2. The adjustable soft close hinge of claim 1 further comprising: a
peak on the hinge link; a spring arm, extending from the spring,
adjacent the hinge body; a spring brace, extending from the spring,
contacting the peak; and, wherein during a closing movement of the
hinge, the spring brace maintains contact with the peak.
3. The adjustable soft close hinge of claim 1 wherein the hinge
link is comprised of a plurality of interlocking plates.
4. The adjustable soft close hinge of claim 1 wherein the linkage
sub-assembly further comprises: a pivot link and a connecting link;
the pivot link connecting the damper and the connecting link; and,
the connecting link connecting the pivot link and the hinge
link.
5. The adjustable soft close hinge of claim 4 wherein the
connecting link further comprises a pair of links bridged by a
brace.
6. The adjustable soft close hinge of claim 4 wherein the pivot
link is pivotally connected to the damper, the connecting link, and
the hinge body.
7. The adjustable soft close hinge of claim 1 further comprising: a
first spacer adjacent the hinge link and the hinge body and a
second spacer adjacent the hinge link and the hinge body.
8. The adjustable soft close hinge of claim 1 further comprising:
an overlay adjustment screw threadably attached to the hinge body
and slidably attached to the inner frame; and, wherein upon
rotation of the overlay adjustment screw, a relative distance
between the hinge body and the inner frame is altered.
9. The adjustable soft close hinge of claim 1 further comprising: a
depth adjustment cam seated in and rotatable within the hinge body
and rotatably connected to the inner frame; and, wherein upon
rotation of the depth adjustment cam, a longitudinal position of
the hinge body relative to the inner frame is altered.
10. The adjustable soft close hinge of claim 1 wherein the helical
cam further comprises: a lip section adjacent the hinge body; a
base section adjacent the lip section and seated within the hinge
body; a neck section adjacent the base section and extending from
the hinge body; a head section adjacent the neck section; a lock
ring, adjacent the neck section, connecting the helical cam to the
hinge body; a post extending from the lip section and slidably
engaging the stop bracket; and, wherein upon rotation of the
helical cam, the stop bracket moves longitudinally relative to the
hinge body.
11. The adjustable soft close hinge of claim 1 further comprising:
the damper pivotally connected to the hinge body by a pin; a slot
on the stop bracket, having an open end and a closed end, where the
pin is slidably engaged with the slot; and, wherein the damping
function begins when the pin abuts the closed end.

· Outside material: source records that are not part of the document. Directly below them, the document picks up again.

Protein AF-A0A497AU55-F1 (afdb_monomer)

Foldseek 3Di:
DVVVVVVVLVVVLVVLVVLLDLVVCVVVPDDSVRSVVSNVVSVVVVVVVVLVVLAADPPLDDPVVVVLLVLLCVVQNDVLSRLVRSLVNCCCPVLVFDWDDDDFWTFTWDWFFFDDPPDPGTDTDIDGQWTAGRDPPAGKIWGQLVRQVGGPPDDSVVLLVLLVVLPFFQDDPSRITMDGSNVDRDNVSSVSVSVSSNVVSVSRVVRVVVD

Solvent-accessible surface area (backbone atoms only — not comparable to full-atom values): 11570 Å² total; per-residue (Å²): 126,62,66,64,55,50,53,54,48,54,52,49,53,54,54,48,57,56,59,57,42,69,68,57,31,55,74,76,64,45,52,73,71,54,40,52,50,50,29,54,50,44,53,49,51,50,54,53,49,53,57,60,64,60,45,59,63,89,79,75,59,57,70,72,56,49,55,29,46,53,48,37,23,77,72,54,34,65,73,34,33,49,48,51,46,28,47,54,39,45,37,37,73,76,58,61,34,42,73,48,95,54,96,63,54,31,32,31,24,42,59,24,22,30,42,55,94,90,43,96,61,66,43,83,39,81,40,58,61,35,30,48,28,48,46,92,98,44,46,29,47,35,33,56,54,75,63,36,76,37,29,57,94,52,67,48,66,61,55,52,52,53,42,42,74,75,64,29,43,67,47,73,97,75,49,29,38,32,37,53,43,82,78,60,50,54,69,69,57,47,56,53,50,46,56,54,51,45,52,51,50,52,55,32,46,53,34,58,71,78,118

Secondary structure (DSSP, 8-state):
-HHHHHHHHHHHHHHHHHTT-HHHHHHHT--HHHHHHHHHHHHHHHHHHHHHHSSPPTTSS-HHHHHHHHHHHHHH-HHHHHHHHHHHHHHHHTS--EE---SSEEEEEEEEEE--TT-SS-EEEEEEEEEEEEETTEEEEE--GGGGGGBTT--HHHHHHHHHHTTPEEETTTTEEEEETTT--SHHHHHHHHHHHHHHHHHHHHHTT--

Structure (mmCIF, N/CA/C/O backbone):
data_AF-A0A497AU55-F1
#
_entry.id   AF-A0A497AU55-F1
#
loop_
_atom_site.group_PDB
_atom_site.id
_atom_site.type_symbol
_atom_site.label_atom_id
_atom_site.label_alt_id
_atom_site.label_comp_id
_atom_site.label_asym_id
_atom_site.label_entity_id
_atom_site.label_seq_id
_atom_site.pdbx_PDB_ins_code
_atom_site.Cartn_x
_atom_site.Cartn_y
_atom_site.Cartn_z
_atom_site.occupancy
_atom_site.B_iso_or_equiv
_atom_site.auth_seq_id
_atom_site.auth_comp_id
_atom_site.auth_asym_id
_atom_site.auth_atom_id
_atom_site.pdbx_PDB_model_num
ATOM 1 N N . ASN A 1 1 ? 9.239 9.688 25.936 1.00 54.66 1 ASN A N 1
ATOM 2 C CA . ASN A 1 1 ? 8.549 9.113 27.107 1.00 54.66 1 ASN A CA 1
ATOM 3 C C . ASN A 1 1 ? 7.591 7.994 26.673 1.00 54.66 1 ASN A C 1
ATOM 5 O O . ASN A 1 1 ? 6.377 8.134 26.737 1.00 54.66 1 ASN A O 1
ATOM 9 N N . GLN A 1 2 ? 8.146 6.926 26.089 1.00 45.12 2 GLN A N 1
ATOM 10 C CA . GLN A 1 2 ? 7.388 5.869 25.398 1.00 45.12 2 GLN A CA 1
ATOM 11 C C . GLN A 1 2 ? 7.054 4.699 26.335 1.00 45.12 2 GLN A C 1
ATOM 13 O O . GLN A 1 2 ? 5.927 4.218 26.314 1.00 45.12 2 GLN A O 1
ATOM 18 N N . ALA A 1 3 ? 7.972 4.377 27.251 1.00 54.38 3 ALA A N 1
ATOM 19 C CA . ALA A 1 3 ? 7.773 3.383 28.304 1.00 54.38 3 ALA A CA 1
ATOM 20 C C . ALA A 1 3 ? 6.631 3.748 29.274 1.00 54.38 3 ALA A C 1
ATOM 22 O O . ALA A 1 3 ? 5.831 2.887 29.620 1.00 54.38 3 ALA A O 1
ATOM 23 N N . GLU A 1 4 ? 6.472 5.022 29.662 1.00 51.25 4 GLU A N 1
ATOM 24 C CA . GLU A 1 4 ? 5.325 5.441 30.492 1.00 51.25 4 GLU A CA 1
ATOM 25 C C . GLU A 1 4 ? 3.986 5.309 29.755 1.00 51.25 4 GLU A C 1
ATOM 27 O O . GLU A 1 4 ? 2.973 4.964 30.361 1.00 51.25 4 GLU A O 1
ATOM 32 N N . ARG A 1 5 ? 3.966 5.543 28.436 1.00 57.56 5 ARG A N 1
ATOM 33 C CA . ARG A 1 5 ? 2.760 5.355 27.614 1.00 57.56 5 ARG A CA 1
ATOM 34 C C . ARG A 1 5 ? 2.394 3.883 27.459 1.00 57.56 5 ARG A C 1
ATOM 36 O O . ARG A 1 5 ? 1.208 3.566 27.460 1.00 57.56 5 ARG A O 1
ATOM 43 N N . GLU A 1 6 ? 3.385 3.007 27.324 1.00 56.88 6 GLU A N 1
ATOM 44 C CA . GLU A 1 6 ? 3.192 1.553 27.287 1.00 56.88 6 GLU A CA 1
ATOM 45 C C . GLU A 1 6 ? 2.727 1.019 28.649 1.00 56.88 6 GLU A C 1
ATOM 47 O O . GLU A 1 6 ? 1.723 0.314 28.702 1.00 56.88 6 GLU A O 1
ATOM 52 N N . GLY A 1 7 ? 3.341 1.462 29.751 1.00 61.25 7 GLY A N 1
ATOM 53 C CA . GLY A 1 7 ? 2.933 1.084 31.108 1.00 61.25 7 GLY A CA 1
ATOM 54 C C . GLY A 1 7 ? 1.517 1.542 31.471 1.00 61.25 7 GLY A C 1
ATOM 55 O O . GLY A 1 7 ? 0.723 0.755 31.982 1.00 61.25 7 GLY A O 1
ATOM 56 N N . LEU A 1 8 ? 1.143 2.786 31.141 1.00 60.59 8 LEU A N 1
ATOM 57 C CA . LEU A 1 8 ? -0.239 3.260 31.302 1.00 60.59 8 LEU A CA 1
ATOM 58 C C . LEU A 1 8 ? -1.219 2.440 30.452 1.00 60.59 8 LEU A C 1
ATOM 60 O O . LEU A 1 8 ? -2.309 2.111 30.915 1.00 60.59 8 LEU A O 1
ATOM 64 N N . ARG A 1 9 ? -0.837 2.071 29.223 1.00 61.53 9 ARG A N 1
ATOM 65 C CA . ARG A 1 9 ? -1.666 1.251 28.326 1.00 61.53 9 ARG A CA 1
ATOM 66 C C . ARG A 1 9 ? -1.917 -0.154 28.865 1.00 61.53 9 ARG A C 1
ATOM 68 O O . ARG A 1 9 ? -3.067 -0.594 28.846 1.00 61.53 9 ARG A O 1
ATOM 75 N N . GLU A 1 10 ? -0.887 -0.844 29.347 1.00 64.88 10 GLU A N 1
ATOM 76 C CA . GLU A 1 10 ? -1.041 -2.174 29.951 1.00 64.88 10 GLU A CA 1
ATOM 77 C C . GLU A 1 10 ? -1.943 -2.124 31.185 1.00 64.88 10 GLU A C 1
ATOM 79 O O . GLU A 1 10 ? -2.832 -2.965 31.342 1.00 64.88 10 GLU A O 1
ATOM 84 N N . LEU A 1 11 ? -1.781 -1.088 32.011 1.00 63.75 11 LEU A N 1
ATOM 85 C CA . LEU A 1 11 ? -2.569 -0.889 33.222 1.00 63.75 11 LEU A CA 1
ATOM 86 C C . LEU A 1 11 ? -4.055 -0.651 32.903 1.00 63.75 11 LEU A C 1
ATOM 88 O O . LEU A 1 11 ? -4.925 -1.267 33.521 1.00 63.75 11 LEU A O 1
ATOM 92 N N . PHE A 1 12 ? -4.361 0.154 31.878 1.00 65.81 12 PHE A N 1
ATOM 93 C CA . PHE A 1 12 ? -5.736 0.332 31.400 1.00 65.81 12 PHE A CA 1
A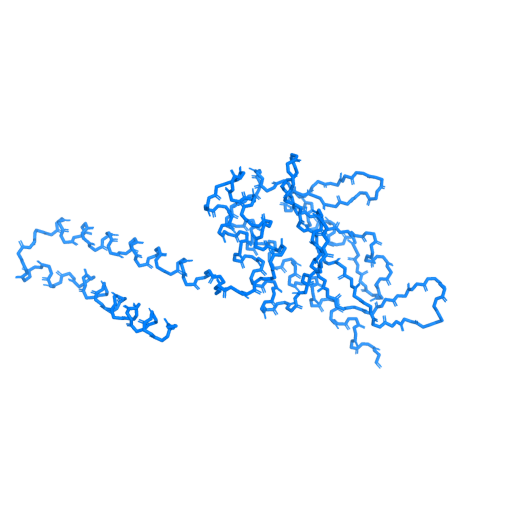TOM 94 C C . PHE A 1 12 ? -6.308 -0.945 30.772 1.00 65.81 12 PHE A C 1
ATOM 96 O O . PHE A 1 12 ? -7.438 -1.314 31.081 1.00 65.81 12 PHE A O 1
ATOM 103 N N . SER A 1 13 ? -5.546 -1.659 29.939 1.00 65.00 13 SER A N 1
ATOM 104 C CA . SER A 1 13 ? -5.985 -2.927 29.334 1.00 65.00 13 SER A CA 1
ATOM 105 C C . SER A 1 13 ? -6.320 -3.981 30.398 1.00 65.00 13 SER A C 1
ATOM 107 O O . SER A 1 13 ? -7.367 -4.632 30.332 1.00 65.00 13 SER A O 1
ATOM 109 N N . GLY A 1 14 ? -5.483 -4.095 31.435 1.00 65.12 14 GLY A N 1
ATOM 110 C CA . GLY A 1 14 ? -5.736 -4.940 32.602 1.00 65.12 14 GLY A CA 1
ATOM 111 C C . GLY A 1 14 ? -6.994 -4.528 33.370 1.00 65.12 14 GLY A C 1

12. The adjustable soft close hinge of claim 11 wherein a
longitudinal position of the closed end is altered by rotation of
the helical cam.
13. A low profile hinge comprising: a hinge body having a generally
U-shaped cross section comprised of an upper surface and a first
side and a second side, where a damper pin is attached to the first
side and the second side; an inner frame, adjustably connected to
the hinge body by an overlay adjustment screw threadably engaged
with the upper surface and a depth adjustment cam rotatable within
the upper surface, where the damper pin passes through the inner
frame; the hinge body pivotally connected to a hinge cup by a hinge
arm and biased by a spring; the hinge body pivotally connected to
the hinge cup by a hinge link, where the hinge link is comprised of
a plurality of interlocking plates; a stop bracket adjustably
connected to the hinge body by a helical cam rotatable within the
upper surface; a groove in the helical cam; a protrusion extending
from the stop bracket and engaging the groove; and a damper having
a damping function, the damper slidable within the stop bracket and
pivotally connected to the hinge link; and, wherein as the hinge
moves from an open position to a closed position, the damper pin
abuts the stop bracket and wherein upon rotation of the helical
cam, the protrusion moves through the length of the groove to
adjust a longitudinal position of the stop bracket relative to the
hinge body such that a start point of the damping function is
adjusted.
14. The low profile hinge of claim 13 further comprising: a peak on
the hinge link; a spring arm, extending from the spring, adjacent
the hinge body; a spring brace, extending from the spring,
contacting the peak; and, wherein during a closing movement of the
hinge, the spring brace maintains contact with the peak.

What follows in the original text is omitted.